Pruiss looked in desperation at Remo who shrugged. Chiun was gently waving his hands in front of his body now, one hand opening and closing, the other fluttering back and forth.

"This is the good part," Remo said. "A report on weather conditions in Korea, day by day, for two centuries."

Chiun kept chattering. There was a swelling noise from downstairs and Remo went to the window to watch. The Reverend Muckley was back, but this time leading a mob of more than two hundred people, chanting and carrying signs.

"What's that?" Pruiss said nervously. "What's that?"

Theodosia stood alongside Remo at the window, looking down as the crowd swerved off the main road and advanced on the country club. There were a dozen newsmen and TV cameramen with them.

"What is it?" Pruiss shouted.

"Pickets," Theodosia said. "I'm going to call our police to make sure they don't cause any trouble."

"Are you listening to this?" Chiun asked Pruiss.

Chiun turned to Remo.

"Will you please see that they keep things quiet down there?" he asked.

"Yes, Little Father," Remo said.

Higbe Muckley took up a position in front of the main door. The crowd swelled around him. He waited until the cameramen had positioned themselves on the steps of the house and then he raised a bullhorn at his side and invoked God's blessing on Wesley Pruiss.

"Damn you, evil one," he called. "Damn you. Are you listening, evil one?"

The house was silent.

"'Are you listening?" Muckley shouted into the amplifier.

Chiun went to the window and called out, "He's trying to listen to me. Will you be quiet, fat person?" He turned to Remo. "Remo, will you take care of them, please, before I have to go do it myself." Chiun went back and sat alongside Pruiss's bed and said, "I'll start over, so you don't miss any of it."

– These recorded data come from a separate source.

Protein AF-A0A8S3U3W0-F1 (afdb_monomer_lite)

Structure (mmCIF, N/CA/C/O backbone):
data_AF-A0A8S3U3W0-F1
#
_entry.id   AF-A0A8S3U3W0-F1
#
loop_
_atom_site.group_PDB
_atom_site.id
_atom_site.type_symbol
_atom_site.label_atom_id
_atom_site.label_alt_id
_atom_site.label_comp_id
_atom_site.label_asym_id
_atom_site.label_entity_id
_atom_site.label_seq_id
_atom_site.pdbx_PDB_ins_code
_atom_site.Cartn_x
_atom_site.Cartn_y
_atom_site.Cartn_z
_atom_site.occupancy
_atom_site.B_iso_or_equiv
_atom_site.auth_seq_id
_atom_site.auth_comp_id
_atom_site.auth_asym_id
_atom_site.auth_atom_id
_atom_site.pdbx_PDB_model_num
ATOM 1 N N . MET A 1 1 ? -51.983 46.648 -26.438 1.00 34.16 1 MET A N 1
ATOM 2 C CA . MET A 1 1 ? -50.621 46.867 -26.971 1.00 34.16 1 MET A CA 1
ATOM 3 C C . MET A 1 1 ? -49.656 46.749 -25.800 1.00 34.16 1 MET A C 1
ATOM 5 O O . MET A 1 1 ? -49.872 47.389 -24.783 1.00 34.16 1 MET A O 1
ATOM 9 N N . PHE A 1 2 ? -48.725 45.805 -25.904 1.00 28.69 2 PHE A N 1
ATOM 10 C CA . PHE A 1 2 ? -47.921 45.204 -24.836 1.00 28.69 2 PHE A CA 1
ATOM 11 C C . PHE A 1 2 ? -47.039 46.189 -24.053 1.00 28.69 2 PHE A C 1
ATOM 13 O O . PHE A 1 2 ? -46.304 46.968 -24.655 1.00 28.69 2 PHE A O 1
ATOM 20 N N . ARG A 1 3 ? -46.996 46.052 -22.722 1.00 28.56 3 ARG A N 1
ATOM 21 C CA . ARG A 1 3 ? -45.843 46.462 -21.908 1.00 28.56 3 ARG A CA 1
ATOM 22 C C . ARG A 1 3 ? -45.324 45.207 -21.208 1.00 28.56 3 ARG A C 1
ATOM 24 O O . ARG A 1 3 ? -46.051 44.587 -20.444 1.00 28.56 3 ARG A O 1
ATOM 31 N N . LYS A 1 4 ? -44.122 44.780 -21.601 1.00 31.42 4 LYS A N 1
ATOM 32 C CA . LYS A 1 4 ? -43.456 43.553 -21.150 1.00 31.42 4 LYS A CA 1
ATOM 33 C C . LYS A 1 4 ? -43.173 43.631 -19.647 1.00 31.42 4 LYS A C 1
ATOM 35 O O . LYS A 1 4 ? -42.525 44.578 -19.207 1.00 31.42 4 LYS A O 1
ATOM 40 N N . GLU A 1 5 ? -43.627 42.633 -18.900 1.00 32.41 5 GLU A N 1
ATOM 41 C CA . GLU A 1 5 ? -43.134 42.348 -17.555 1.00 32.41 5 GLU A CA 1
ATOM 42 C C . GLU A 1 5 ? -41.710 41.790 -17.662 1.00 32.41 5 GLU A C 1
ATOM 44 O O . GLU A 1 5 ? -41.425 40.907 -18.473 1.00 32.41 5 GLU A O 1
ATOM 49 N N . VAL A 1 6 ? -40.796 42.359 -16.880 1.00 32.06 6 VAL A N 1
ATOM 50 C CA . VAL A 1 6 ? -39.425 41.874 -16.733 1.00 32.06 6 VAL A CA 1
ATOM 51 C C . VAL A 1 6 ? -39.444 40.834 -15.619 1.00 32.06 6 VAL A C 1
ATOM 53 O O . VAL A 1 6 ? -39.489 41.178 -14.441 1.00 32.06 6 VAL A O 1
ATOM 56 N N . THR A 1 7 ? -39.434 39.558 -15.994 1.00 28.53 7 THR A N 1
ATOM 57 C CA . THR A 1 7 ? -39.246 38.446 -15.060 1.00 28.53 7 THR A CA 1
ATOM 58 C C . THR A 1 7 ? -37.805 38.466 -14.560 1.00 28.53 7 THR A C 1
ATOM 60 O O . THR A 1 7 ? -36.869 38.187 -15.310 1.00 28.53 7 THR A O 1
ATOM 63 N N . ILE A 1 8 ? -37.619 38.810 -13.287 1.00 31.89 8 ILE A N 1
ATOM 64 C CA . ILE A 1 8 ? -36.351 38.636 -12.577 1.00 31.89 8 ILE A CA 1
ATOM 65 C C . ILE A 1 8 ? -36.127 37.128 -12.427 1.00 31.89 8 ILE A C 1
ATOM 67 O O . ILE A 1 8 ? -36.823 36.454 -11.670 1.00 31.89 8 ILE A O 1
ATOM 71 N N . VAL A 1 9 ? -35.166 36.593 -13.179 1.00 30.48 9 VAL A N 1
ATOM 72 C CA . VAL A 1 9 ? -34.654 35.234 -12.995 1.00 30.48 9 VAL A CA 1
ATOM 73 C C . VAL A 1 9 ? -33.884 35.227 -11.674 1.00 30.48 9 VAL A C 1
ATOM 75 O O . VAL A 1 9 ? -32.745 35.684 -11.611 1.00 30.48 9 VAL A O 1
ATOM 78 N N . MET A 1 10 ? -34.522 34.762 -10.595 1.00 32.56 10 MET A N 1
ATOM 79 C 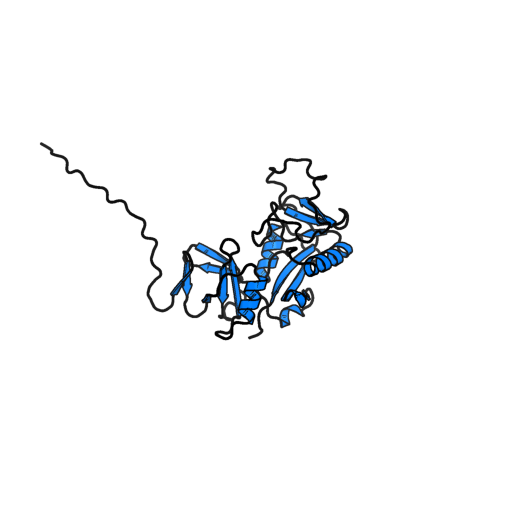CA . MET A 1 10 ? -33.804 34.413 -9.370 1.00 32.56 10 MET A CA 1
ATOM 80 C C . MET A 1 10 ? -32.828 33.284 -9.702 1.00 32.56 10 MET A C 1
ATOM 82 O O . MET A 1 10 ? -33.233 32.200 -10.121 1.00 32.56 10 MET A O 1
ATOM 86 N N . LEU A 1 11 ? -31.539 33.566 -9.520 1.00 30.95 11 LEU A N 1
ATOM 87 C CA . LEU A 1 11 ? -30.471 32.578 -9.497 1.00 30.95 11 LEU A CA 1
ATOM 88 C C . LEU A 1 11 ? -30.861 31.427 -8.562 1.00 30.95 11 LEU A C 1
ATOM 90 O O . LEU A 1 11 ? -30.975 31.611 -7.350 1.00 30.95 11 LEU A O 1
ATOM 94 N N . MET A 1 12 ? -31.027 30.236 -9.134 1.00 29.64 12 MET A N 1
ATOM 95 C CA . MET A 1 12 ? -30.966 28.976 -8.401 1.00 29.64 12 MET A CA 1
ATOM 96 C C . MET A 1 12 ? -29.540 28.831 -7.856 1.00 29.64 12 MET A C 1
ATOM 98 O O . MET A 1 12 ? -28.672 28.240 -8.494 1.00 29.64 12 MET A O 1
ATOM 102 N N . LEU A 1 13 ? -29.282 29.402 -6.679 1.00 32.31 13 LEU A N 1
ATOM 103 C CA . LEU A 1 13 ? -28.216 28.920 -5.811 1.00 32.31 13 LEU A CA 1
ATOM 104 C C . LEU A 1 13 ? -28.553 27.458 -5.523 1.00 32.31 13 LEU A C 1
ATOM 106 O O . LEU A 1 13 ? -29.528 27.166 -4.834 1.00 32.31 13 LEU A O 1
ATOM 110 N N . SER A 1 14 ? -27.792 26.543 -6.115 1.00 33.59 14 SER A N 1
ATOM 111 C CA . SER A 1 14 ? -27.869 25.114 -5.841 1.00 33.59 14 SER A CA 1
ATOM 112 C C . SER A 1 14 ? -27.594 24.887 -4.355 1.00 33.59 14 SER A C 1
ATOM 114 O O . SER A 1 14 ? -26.444 24.808 -3.921 1.00 33.59 14 SER A O 1
ATOM 116 N N . VAL A 1 15 ? -28.661 24.830 -3.562 1.00 41.03 15 VAL A N 1
ATOM 117 C CA . VAL A 1 15 ? -28.613 24.386 -2.175 1.00 41.03 15 VAL A CA 1
ATOM 118 C C . VAL A 1 15 ? -28.224 22.911 -2.227 1.00 41.03 15 VAL A C 1
ATOM 120 O O . VAL A 1 15 ? -29.043 22.061 -2.570 1.00 41.03 15 VAL A O 1
ATOM 123 N N . LEU A 1 16 ? -26.950 22.613 -1.955 1.00 42.62 16 LEU A N 1
ATOM 124 C CA . LEU A 1 16 ? -26.490 21.247 -1.705 1.00 42.62 16 LEU A CA 1
ATOM 125 C C . LEU A 1 16 ? -27.417 20.627 -0.647 1.00 42.62 16 LEU A C 1
ATOM 127 O O . LEU A 1 16 ? -27.694 21.297 0.355 1.00 42.62 16 LEU A O 1
ATOM 131 N N . PRO A 1 17 ? -27.922 19.396 -0.842 1.00 44.84 17 PRO A N 1
ATOM 132 C CA . PRO A 1 17 ? -28.896 18.826 0.074 1.00 44.84 17 PRO A CA 1
ATOM 133 C C . PRO A 1 17 ? -28.274 18.743 1.472 1.00 44.84 17 PRO A C 1
ATOM 135 O O . PRO A 1 17 ? -27.228 18.128 1.676 1.00 44.84 17 PRO A O 1
ATOM 138 N N . ALA A 1 18 ? -28.895 19.420 2.439 1.00 54.59 18 ALA A N 1
ATOM 139 C CA . ALA A 1 18 ? -28.540 19.281 3.843 1.00 54.59 18 ALA A CA 1
ATOM 140 C C . ALA A 1 18 ? -28.716 17.809 4.249 1.00 54.59 18 ALA A C 1
ATOM 142 O O . ALA A 1 18 ? -29.708 17.190 3.856 1.00 54.59 18 ALA A O 1
ATOM 143 N N . CYS A 1 19 ? -27.765 17.246 5.010 1.00 47.69 19 CYS A N 1
ATOM 144 C CA . CYS A 1 19 ? -27.864 15.858 5.466 1.00 47.69 19 CYS A CA 1
ATOM 145 C C . CYS A 1 19 ? -29.236 15.606 6.109 1.00 47.69 19 CYS A C 1
ATOM 147 O O . CYS A 1 19 ? -29.710 16.474 6.853 1.00 47.69 19 CYS A O 1
ATOM 149 N N . PRO A 1 20 ? -29.878 14.449 5.850 1.00 51.38 20 PRO A N 1
ATOM 150 C CA . PRO A 1 20 ? -31.184 14.157 6.417 1.00 51.38 20 PRO A CA 1
ATOM 151 C C . PRO A 1 20 ? -31.106 14.266 7.944 1.00 51.38 20 PRO A C 1
ATOM 153 O O . PRO A 1 20 ? -30.438 13.467 8.587 1.00 51.38 20 PRO A O 1
ATOM 156 N N . LEU A 1 21 ? -31.812 15.233 8.538 1.00 47.78 21 LEU A N 1
ATOM 157 C CA . LEU A 1 21 ? -31.899 15.425 9.997 1.00 47.78 21 LEU A CA 1
ATOM 158 C C . LEU A 1 21 ? -32.657 14.284 10.712 1.00 47.78 21 LEU A C 1
ATOM 160 O O . LEU A 1 21 ? -32.972 14.388 11.896 1.00 47.78 21 LEU A O 1
ATOM 164 N N . LYS A 1 22 ? -32.985 13.194 10.005 1.00 42.50 22 LYS A N 1
ATOM 165 C CA . LYS A 1 22 ? -33.543 11.989 10.616 1.00 42.50 22 LYS A CA 1
ATOM 166 C C . LYS A 1 22 ? -32.425 11.296 11.390 1.00 42.50 22 LYS A C 1
ATOM 168 O O . LYS A 1 22 ? -31.360 11.051 10.830 1.00 42.50 22 LYS A O 1
ATOM 173 N N . MET A 1 23 ? -32.692 11.024 12.671 1.00 44.41 23 MET A N 1
ATOM 174 C CA . MET A 1 23 ? -31.845 10.253 13.587 1.00 44.41 23 MET A CA 1
ATOM 175 C C . MET A 1 23 ? -31.084 9.174 12.829 1.00 44.41 23 MET A C 1
ATOM 177 O O . MET A 1 23 ? -31.711 8.312 12.213 1.00 44.41 23 MET A O 1
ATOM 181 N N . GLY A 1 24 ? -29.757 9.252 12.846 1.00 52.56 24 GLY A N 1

Pruiss's eyes flashed from side to side, the eyes of a trapped animal. They grew even more desperate as Remo walked toward the door of the room.

Downstairs, Muckley shouted into the bullhorn. "We know, Pruiss. Thanks to one good woman, we know your evil plan to ruin our community. Do you hear that, evil one? We know.

"We know something else, Pruiss. We know that sometimes we have to be God's instruments ourselves, and we're going to do it, Pruiss. You're not turning this town into a cesspool like the kind you're used to, Pruiss."

Remo slipped out the back door of the building and came around to stand in the crowd.

"We're going to stop you, Pruiss," Muckley bellowed. His amplified voice echoed off the house and rebounded out over the valley of the golf course. "Whatever it takes to stop you, evil one, we're going to stop you. The right will triumph."

From inside the house, Remo could hear Chiun's anguished cry, and he knew that if he didn't want the country club surrounded by two hundred dead bodies, he had better move.

Remo selected the best looking housewife he could find in the crowd, stroked her left buttock and before she could turn moved into another spot in the crowd. She looked around wildly. "Hey," she said. "Who did that? Stop that." She glared at the man behind her, a man who looked as if he would take offense at someone squeezing toilet tissue. "Why'd you do that?" she demanded.

"I didn't..." the man started.

Muckley turned and glared at the crowd, waiting for silence. Remo lifted a man's wallet from his back pocket. He did it too smoothly and the man did not feel it, so Remo clumsily jammed his hand into the man's hip pocket and rummaged around for a while until the man's attention went to his wallet. Remo dropped the billfold on the ground and moved into the crowd.